Search code examples
scalaapache-kafkaapache-kafka-streamsspring-kafka

How to store only latest key values in a kafka topic


I have a topic that has a stream of data coming to it. What I need is to create a separate topic from this topic that only has the latest set of values given the keys.

I thought a KTable's whole purpose was that it will store the latest value given a key rather than storing the whole stream of events. However I can't seem to get this to work. Running the code below produces the keystore but that keystore (maintopiclatest) has a stream of events in it (not just the latest values). So if I send a request with 1000 records in the topic twice, rather than seeing 1000 records, I see 2000 records.

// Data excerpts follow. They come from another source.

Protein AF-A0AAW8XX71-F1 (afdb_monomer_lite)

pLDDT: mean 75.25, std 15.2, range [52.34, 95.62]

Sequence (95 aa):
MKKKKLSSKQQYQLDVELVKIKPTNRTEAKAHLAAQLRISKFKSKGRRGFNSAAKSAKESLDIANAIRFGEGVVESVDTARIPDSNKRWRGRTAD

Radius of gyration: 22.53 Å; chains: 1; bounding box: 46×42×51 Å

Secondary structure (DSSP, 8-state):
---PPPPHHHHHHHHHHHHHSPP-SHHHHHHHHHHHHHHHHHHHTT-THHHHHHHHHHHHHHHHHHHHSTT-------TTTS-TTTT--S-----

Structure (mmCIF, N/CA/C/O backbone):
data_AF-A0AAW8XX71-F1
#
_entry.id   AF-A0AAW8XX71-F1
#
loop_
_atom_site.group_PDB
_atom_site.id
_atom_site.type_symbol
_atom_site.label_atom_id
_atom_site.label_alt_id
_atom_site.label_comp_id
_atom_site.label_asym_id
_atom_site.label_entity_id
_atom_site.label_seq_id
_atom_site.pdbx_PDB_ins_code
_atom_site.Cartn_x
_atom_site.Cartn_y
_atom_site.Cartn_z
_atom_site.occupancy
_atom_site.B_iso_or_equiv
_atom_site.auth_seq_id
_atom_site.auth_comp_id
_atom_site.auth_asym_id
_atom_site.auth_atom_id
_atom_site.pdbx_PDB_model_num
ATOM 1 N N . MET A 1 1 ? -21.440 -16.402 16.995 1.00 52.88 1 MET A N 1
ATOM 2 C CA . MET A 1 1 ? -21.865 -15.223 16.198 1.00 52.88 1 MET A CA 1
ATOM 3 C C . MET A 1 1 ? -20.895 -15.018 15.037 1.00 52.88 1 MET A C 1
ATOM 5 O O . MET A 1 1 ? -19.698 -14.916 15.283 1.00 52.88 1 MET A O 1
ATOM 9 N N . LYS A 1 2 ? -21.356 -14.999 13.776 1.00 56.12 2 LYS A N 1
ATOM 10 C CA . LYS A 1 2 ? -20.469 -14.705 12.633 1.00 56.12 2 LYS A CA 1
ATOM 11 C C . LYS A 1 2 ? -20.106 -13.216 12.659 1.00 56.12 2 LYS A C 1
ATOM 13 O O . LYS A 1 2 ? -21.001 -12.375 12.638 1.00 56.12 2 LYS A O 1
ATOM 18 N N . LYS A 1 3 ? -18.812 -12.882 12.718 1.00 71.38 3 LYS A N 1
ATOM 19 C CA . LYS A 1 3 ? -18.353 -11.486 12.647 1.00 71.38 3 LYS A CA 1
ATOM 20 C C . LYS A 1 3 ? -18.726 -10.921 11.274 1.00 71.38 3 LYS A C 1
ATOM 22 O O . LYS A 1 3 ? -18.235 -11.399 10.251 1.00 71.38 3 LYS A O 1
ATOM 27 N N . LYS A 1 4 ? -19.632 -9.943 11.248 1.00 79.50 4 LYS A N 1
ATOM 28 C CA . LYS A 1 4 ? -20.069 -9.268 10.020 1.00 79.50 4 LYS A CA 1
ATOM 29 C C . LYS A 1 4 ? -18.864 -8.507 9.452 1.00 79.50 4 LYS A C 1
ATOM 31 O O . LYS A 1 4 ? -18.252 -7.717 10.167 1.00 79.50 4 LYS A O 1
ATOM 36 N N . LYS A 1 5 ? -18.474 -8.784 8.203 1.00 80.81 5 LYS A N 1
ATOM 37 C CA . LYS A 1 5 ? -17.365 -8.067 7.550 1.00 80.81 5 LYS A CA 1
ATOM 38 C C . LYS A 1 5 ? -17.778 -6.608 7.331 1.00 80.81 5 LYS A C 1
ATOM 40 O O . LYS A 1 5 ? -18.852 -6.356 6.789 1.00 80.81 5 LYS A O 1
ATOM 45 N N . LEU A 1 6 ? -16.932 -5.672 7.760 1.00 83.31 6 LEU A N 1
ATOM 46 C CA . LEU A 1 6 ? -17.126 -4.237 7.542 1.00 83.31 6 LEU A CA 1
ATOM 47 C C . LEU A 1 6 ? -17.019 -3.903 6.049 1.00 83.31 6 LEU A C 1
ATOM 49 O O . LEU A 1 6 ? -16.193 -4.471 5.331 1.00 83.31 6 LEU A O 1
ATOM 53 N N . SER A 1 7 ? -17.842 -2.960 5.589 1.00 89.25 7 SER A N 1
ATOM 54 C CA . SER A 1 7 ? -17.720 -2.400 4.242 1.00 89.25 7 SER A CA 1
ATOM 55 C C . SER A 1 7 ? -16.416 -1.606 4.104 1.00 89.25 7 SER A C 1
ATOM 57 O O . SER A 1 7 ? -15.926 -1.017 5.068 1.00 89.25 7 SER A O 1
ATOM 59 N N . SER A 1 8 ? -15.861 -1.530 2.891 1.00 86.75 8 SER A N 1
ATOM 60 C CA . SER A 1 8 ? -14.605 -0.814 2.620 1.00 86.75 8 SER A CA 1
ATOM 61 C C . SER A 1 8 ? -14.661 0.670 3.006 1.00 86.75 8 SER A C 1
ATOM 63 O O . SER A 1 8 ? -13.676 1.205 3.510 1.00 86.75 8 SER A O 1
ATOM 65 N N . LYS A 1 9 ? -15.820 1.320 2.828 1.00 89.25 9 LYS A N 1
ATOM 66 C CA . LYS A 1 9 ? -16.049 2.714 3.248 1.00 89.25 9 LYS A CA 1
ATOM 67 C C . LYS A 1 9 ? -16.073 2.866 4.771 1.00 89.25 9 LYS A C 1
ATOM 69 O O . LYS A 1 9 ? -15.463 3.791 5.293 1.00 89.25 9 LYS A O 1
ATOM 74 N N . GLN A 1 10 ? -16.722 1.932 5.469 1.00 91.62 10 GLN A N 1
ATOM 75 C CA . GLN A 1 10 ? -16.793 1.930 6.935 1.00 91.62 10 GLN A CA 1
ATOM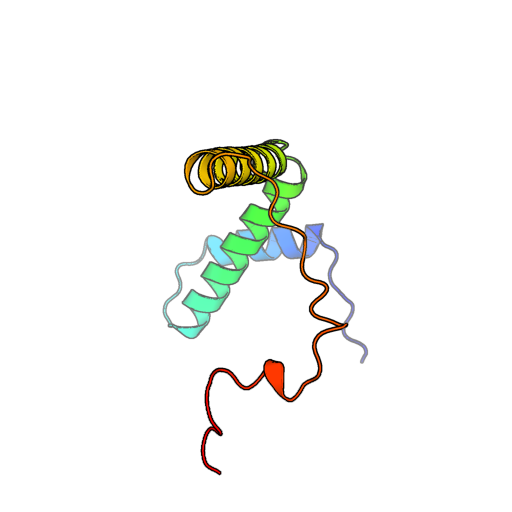 76 C C . GLN A 1 10 ? -15.405 1.716 7.543 1.00 91.62 10 GLN A C 1
ATOM 78 O O . GLN A 1 10 ? -15.005 2.432 8.454 1.00 91.62 10 GLN A O 1
ATOM 83 N N . GLN A 1 11 ? -14.630 0.782 6.984 1.00 91.06 11 GLN A N 1
ATOM 84 C CA . GLN A 1 11 ? -13.258 0.547 7.421 1.00 91.06 11 GLN A CA 1
ATOM 85 C C . GLN A 1 11 ? -12.370 1.782 7.218 1.00 91.06 11 GLN A C 1
ATOM 87 O O . GLN A 1 11 ? -11.560 2.092 8.085 1.00 91.06 11 GLN A O 1
ATOM 92 N N . TYR A 1 12 ? -12.538 2.500 6.103 1.00 92.31 12 TYR A N 1
ATOM 93 C CA . TYR A 1 12 ? -11.798 3.732 5.833 1.00 92.31 12 TYR A CA 1
ATOM 94 C C . TYR A 1 12 ? -12.103 4.833 6.859 1.00 92.31 12 TYR A C 1
ATOM 96 O O . TYR A 1 12 ? -11.181 5.497 7.322 1.00 92.31 12 TYR A O 1
ATOM 104 N N . GLN A 1 13 ? -13.371 5.015 7.241 1.00 94.19 13 GLN A N 1
ATOM 105 C CA . GLN A 1 13 ? -13.757 5.994 8.266 1.00 94.19 13 GLN A CA 1
ATOM 106 C C . GLN A 1 13 ? -13.121 5.673 9.623 1.00 94.19 13 GLN A C 1
ATOM 108 O O . GLN A 1 13 ? -12.489 6.548 10.211 1.00 94.19 13 GLN A O 1
ATOM 113 N N . LEU A 1 14 ? -13.177 4.407 10.050 1.00 94.19 14 LEU A N 1
ATOM 114 C CA . LEU A 1 14 ? -12.520 3.951 11.280 1.00 94.19 14 LEU A CA 1
ATOM 115 C C . LEU A 1 14 ? -11.002 4.161 11.240 1.00 94.19 14 LEU A C 1
ATOM 117 O O . LEU A 1 14 ? -10.405 4.587 12.224 1.00 94.19 14 LEU A O 1
ATOM 121 N N . ASP A 1 15 ? -10.367 3.893 10.098 1.00 92.94 15 ASP A N 1
ATOM 122 C CA . ASP A 1 15 ? -8.927 4.102 9.942 1.00 92.94 15 ASP A CA 1
ATOM 123 C C . ASP A 1 15 ? -8.559 5.590 10.039 1.00 92.94 15 ASP A C 1
ATOM 125 O O . ASP A 1 15 ? -7.538 5.931 10.633 1.00 92.94 15 ASP A O 1
ATOM 129 N N . VAL A 1 16 ? -9.385 6.488 9.488 1.00 93.88 16 VAL A N 1
ATOM 130 C CA . VAL A 1 16 ? -9.178 7.942 9.593 1.00 93.88 16 VAL A CA 1
ATOM 131 C C . VAL A 1 16 ? -9.299 8.412 11.040 1.00 93.88 16 VAL A C 1
ATOM 133 O O . VAL A 1 16 ? -8.506 9.246 11.471 1.00 93.88 16 VAL A O 1
ATOM 136 N N . GLU A 1 17 ? -10.264 7.888 11.792 1.00 94.06 17 GLU A N 1
ATOM 137 C CA . GLU A 1 17 ? -10.425 8.197 13.216 1.00 94.06 17 GLU A CA 1
ATOM 138 C C . GLU A 1 17 ? -9.245 7.684 14.043 1.00 94.06 17 GLU A C 1
ATOM 140 O O . GLU A 1 17 ? -8.683 8.442 14.833 1.00 94.06 17 GLU A O 1
ATOM 145 N N . LEU A 1 18 ? -8.798 6.451 13.789 1.00 92.56 18 LEU A N 1
ATOM 146 C CA . LEU A 1 18 ? -7.636 5.860 14.453 1.00 92.56 18 LEU A CA 1
ATOM 147 C C . LEU A 1 18 ? -6.373 6.705 14.240 1.00 92.56 18 LEU A C 1
ATOM 149 O O . LEU A 1 18 ? -5.595 6.906 15.168 1.00 92.56 18 LEU A O 1
ATOM 153 N N . VAL A 1 19 ? -6.171 7.219 13.022 1.00 92.31 19 VAL A N 1
ATOM 154 C CA . VAL A 1 19 ? -4.965 7.985 12.680 1.00 92.31 19 VAL A CA 1
ATOM 155 C C . VAL A 1 19 ? -4.918 9.361 13.359 1.00 92.31 19 VAL A C 1
ATOM 157 O O . VAL A 1 19 ? -3.828 9.896 13.567 1.00 92.31 19 VAL A O 1
ATOM 160 N N . LYS A 1 20 ? -6.065 9.929 13.757 1.00 93.38 20 LYS A N 1
ATOM 161 C CA . LYS A 1 20 ? -6.112 11.201 14.504 1.00 93.38 20 LYS A CA 1
ATOM 162 C C . LYS A 1 20 ? -5.560 11.071 15.924 1.00 93.38 20 LYS A C 1
ATOM 164 O O . LYS A 1 20 ? -5.079 12.055 16.479 1.00 93.38 20 LYS A O 1
ATOM 169 N N . ILE A 1 21 ? -5.635 9.878 16.510 1.00 92.56 21 ILE A N 1
ATOM 170 C CA . ILE A 1 21 ? -5.163 9.614 17.868 1.00 92.56 21 ILE A CA 1
ATOM 171 C C . ILE A 1 21 ? -3.659 9.322 17.813 1.00 92.56 21 ILE A C 1
ATOM 173 O O . ILE A 1 21 ? -3.188 8.573 16.955 1.00 92.56 21 ILE A O 1
ATOM 177 N N . LYS A 1 22 ? -2.885 9.920 18.725 1.00 92.69 22 LYS A N 1
ATOM 178 C CA . LYS A 1 22 ? -1.445 9.658 18.831 1.00 92.69 22 LYS A CA 1
ATOM 179 C C . LYS A 1 22 ? -1.221 8.300 19.517 1.00 92.69 22 LYS A C 1
ATOM 181 O O . LYS A 1 22 ? -1.742 8.109 20.614 1.00 92.69 22 LYS A O 1
ATOM 186 N N . PRO A 1 23 ? -0.455 7.371 18.918 1.00 93.75 23 PRO A N 1
ATOM 187 C CA . PRO A 1 23 ? -0.172 6.087 19.549 1.00 93.75 23 PRO A CA 1
ATOM 188 C C . PRO A 1 23 ? 0.780 6.264 20.737 1.00 93.75 23 PRO A C 1
ATOM 190 O O . PRO A 1 23 ? 1.758 7.009 20.647 1.00 93.75 23 PRO A O 1
ATOM 193 N N . THR A 1 24 ? 0.509 5.546 21.824 1.00 93.62 24 THR A N 1
ATOM 194 C CA . THR A 1 24 ? 1.319 5.562 23.052 1.00 93.62 24 THR A CA 1
ATOM 195 C C . THR A 1 24 ? 2.187 4.308 23.157 1.00 93.62 24 THR A C 1
ATOM 197 O O . THR A 1 24 ? 3.311 4.366 23.650 1.00 93.62 24 THR A O 1
ATOM 200 N N . ASN A 1 25 ? 1.706 3.171 22.641 1.00 95.19 25 ASN A N 1
ATOM 201 C CA . ASN A 1 25 ? 2.423 1.892 22.664 1.00 95.19 25 ASN A CA 1
ATOM 202 C C . ASN A 1 25 ? 2.893 1.461 21.258 1.00 95.19 25 ASN A C 1
ATOM 204 O O . ASN A 1 25 ? 2.326 1.842 20.234 1.00 95.19 25 ASN A O 1
ATOM 208 N N . ARG A 1 26 ? 3.904 0.587 21.185 1.00 93.94 26 ARG A N 1
ATOM 209 C CA . ARG A 1 26 ? 4.401 -0.035 19.946 1.00 93.94 26 ARG A CA 1
ATOM 210 C C . ARG A 1 26 ? 3.308 -0.802 19.198 1.00 93.94 26 ARG A C 1
ATOM 212 O O . ARG A 1 26 ? 3.306 -0.826 17.968 1.00 93.94 26 ARG A O 1
ATOM 219 N N . THR A 1 27 ? 2.399 -1.454 19.917 1.00 94.06 27 THR A N 1
ATOM 220 C CA . THR A 1 27 ? 1.252 -2.171 19.334 1.00 94.06 27 THR A CA 1
ATOM 221 C C . THR A 1 27 ? 0.297 -1.212 18.626 1.00 94.06 27 THR A C 1
ATOM 223 O O . THR A 1 27 ? -0.058 -1.439 17.470 1.00 94.06 27 THR A O 1
ATOM 226 N N . GLU A 1 28 ? -0.038 -0.099 19.275 1.00 92.06 28 GLU A N 1
ATOM 227 C CA . GLU A 1 28 ? -0.856 0.974 18.706 1.00 92.06 28 GLU A CA 1
ATOM 228 C C . GLU A 1 28 ? -0.157 1.640 17.524 1.00 92.06 28 GLU A C 1
ATOM 230 O O . GLU A 1 28 ? -0.784 1.860 16.495 1.00 92.06 28 GLU A O 1
ATOM 235 N N . ALA A 1 29 ? 1.155 1.877 17.611 1.00 93.75 29 ALA A N 1
ATOM 236 C CA . ALA A 1 29 ? 1.935 2.442 16.514 1.00 93.75 29 ALA A CA 1
ATOM 237 C C . ALA A 1 29 ? 1.915 1.542 15.267 1.00 93.75 29 ALA A C 1
ATOM 239 O O . ALA A 1 29 ? 1.757 2.030 14.148 1.00 93.75 29 ALA A O 1
ATOM 240 N N . LYS A 1 30 ? 2.005 0.215 15.441 1.00 95.62 30 LYS A N 1
ATOM 241 C CA . LYS A 1 30 ? 1.840 -0.741 14.332 1.00 95.62 30 LYS A CA 1
ATOM 242 C C . LYS A 1 30 ? 0.435 -0.674 13.730 1.00 95.62 30 LYS A C 1
ATOM 244 O O . LYS A 1 30 ? 0.300 -0.687 12.507 1.00 95.62 30 LYS A O 1
ATOM 249 N N . ALA A 1 31 ? -0.602 -0.598 14.565 1.00 93.31 31 ALA A N 1
ATOM 250 C CA . ALA A 1 31 ? -1.983 -0.477 14.100 1.00 93.31 31 ALA A CA 1
ATOM 251 C C . ALA A 1 31 ? -2.22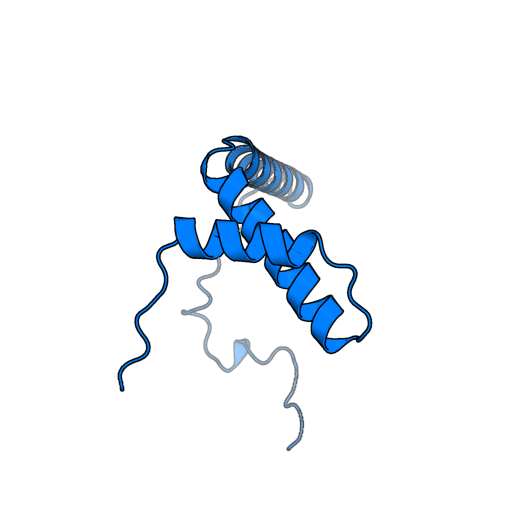0 0.843 13.344 1.00 93.31 31 ALA A C 1
ATOM 253 O O . ALA A 1 31 ? -2.856 0.849 12.289 1.00 93.31 31 ALA A O 1
ATOM 254 N N . HIS A 1 32 ? -1.642 1.937 13.842 1.00 95.62 32 HIS A N 1
ATOM 255 C CA . HIS A 1 32 ? -1.676 3.269 13.241 1.00 95.62 32 HIS A CA 1
ATOM 256 C C . HIS A 1 32 ? -1.008 3.278 11.866 1.00 95.62 32 HIS A C 1
ATOM 258 O O . HIS A 1 32 ? -1.630 3.678 10.883 1.00 95.62 32 HIS A O 1
ATOM 264 N N . LEU A 1 33 ? 0.196 2.706 11.756 1.00 95.12 33 LEU A N 1
ATOM 265 C CA . LEU A 1 33 ? 0.889 2.536 10.478 1.00 95.12 33 LEU A CA 1
ATOM 266 C C . LEU A 1 33 ? 0.055 1.707 9.489 1.00 95.12 33 LEU A C 1
ATOM 268 O O . LEU A 1 33 ? -0.117 2.089 8.331 1.00 95.12 33 LEU A O 1
ATOM 272 N N . ALA A 1 34 ? -0.515 0.588 9.939 1.00 94.25 34 ALA A N 1
ATOM 273 C CA . ALA A 1 34 ? -1.373 -0.240 9.096 1.00 94.25 34 ALA A CA 1
ATOM 274 C C . ALA A 1 34 ? -2.631 0.513 8.621 1.00 94.25 34 ALA A C 1
ATOM 276 O O . ALA A 1 34 ? -3.080 0.308 7.491 1.00 94.25 34 ALA A O 1
ATOM 277 N N . ALA A 1 35 ? -3.212 1.384 9.451 1.00 93.81 35 ALA A N 1
ATOM 278 C CA . ALA A 1 35 ? -4.323 2.254 9.065 1.00 93.81 35 ALA A CA 1
ATOM 279 C C . ALA A 1 35 ? -3.891 3.310 8.035 1.00 93.81 35 ALA A C 1
ATOM 281 O O . ALA A 1 35 ? -4.543 3.447 7.000 1.00 93.81 35 ALA A O 1
ATOM 282 N N . GLN A 1 36 ? -2.751 3.978 8.234 1.00 93.44 36 GLN A N 1
ATOM 283 C CA . GLN A 1 36 ? -2.196 4.938 7.270 1.00 93.44 36 GLN A CA 1
ATOM 284 C C . GLN A 1 36 ? -1.965 4.311 5.888 1.00 93.44 36 GLN A C 1
ATOM 286 O O . GLN A 1 36 ? -2.355 4.885 4.867 1.00 93.44 36 GLN A O 1
ATOM 291 N N . LEU A 1 37 ? -1.394 3.103 5.839 1.00 91.38 37 LEU A N 1
ATOM 292 C CA . LEU A 1 37 ? -1.183 2.370 4.588 1.00 91.38 37 LEU A CA 1
ATOM 293 C C . LEU A 1 37 ? -2.508 2.026 3.894 1.00 91.38 37 LEU A C 1
ATOM 295 O O . LEU A 1 37 ? -2.628 2.172 2.674 1.00 91.38 37 LEU A O 1
ATOM 299 N N . ARG A 1 38 ? -3.529 1.612 4.655 1.00 90.94 38 ARG A N 1
ATOM 300 C CA . ARG A 1 38 ? -4.866 1.320 4.113 1.00 90.94 38 ARG A CA 1
ATOM 301 C C . ARG A 1 38 ? -5.557 2.572 3.578 1.00 90.94 38 ARG A C 1
ATOM 303 O O . ARG A 1 38 ? -6.109 2.513 2.481 1.00 90.94 38 ARG A O 1
ATOM 310 N N . ILE A 1 39 ? -5.455 3.704 4.274 1.00 90.81 39 ILE A N 1
ATOM 311 C CA . ILE A 1 39 ? -5.940 5.012 3.805 1.00 90.81 39 ILE A CA 1
ATOM 312 C C . ILE A 1 39 ? -5.240 5.402 2.502 1.00 90.81 39 ILE A C 1
ATOM 314 O O . ILE A 1 39 ? -5.907 5.772 1.535 1.00 90.81 39 ILE A O 1
ATOM 318 N N . SER A 1 40 ? -3.909 5.289 2.453 1.00 87.69 40 SER A N 1
ATOM 319 C CA . SER A 1 40 ? -3.119 5.585 1.254 1.00 87.69 40 SER A CA 1
ATOM 320 C C . SER A 1 40 ? -3.564 4.725 0.070 1.00 87.69 40 SER A C 1
ATOM 322 O O . SER A 1 40 ? -3.863 5.255 -0.999 1.00 87.69 40 SER A O 1
ATOM 324 N N . LYS A 1 41 ? -3.738 3.413 0.282 1.00 85.75 41 LYS A N 1
ATOM 325 C CA . LYS A 1 41 ? -4.234 2.473 -0.733 1.00 85.75 41 LYS A CA 1
ATOM 326 C C . LYS A 1 41 ? -5.664 2.777 -1.185 1.00 85.75 41 LYS A C 1
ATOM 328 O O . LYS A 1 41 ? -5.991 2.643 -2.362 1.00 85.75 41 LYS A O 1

var serializer = new KafkaSpecificRecordSerializer();
var deserializer = new KafkaSpecificRecordDeserializer();

var stream = kStreamBuilder.stream("maintopic",
    Consumed.with(Serdes.String(), Serdes.serdeFrom(serializer, deserializer)));

var table = stream
    .groupByKey()
    .reduce((aggV, newV) -> newV, Materialized.as("maintopiclatest"));

The other problem is if I want to store the KTable in a new topic I'm not sure how to do that. In order to do that it seems that I have to turn it back into a Stream so that I can call ".to" on it. But then that has the whole stream of events in it not just the latest values.


Solution

  • This is not how a KTable works.

    A KTable itself, has an internal state store and stores exactly one record per key. However, a KTable is constantly updated and subject to the so-called stream-table-duality. Each update to the KTable is sent downstream as a changelog record: https://docs.confluent.io/current/streams/concepts.html#duality-of-streams-and-tables. Thus, each input record result in an output record.

    Because it's stream processing, there is no "last key per value".

    I have a topic that has a stream of data coming to it. What I need is to create a separate topic from this topic that only has the latest set of values given the keys.

    At which point in time do you want a KTable to emit an update? There is no answer to this question because the input stream is conceptually infinite.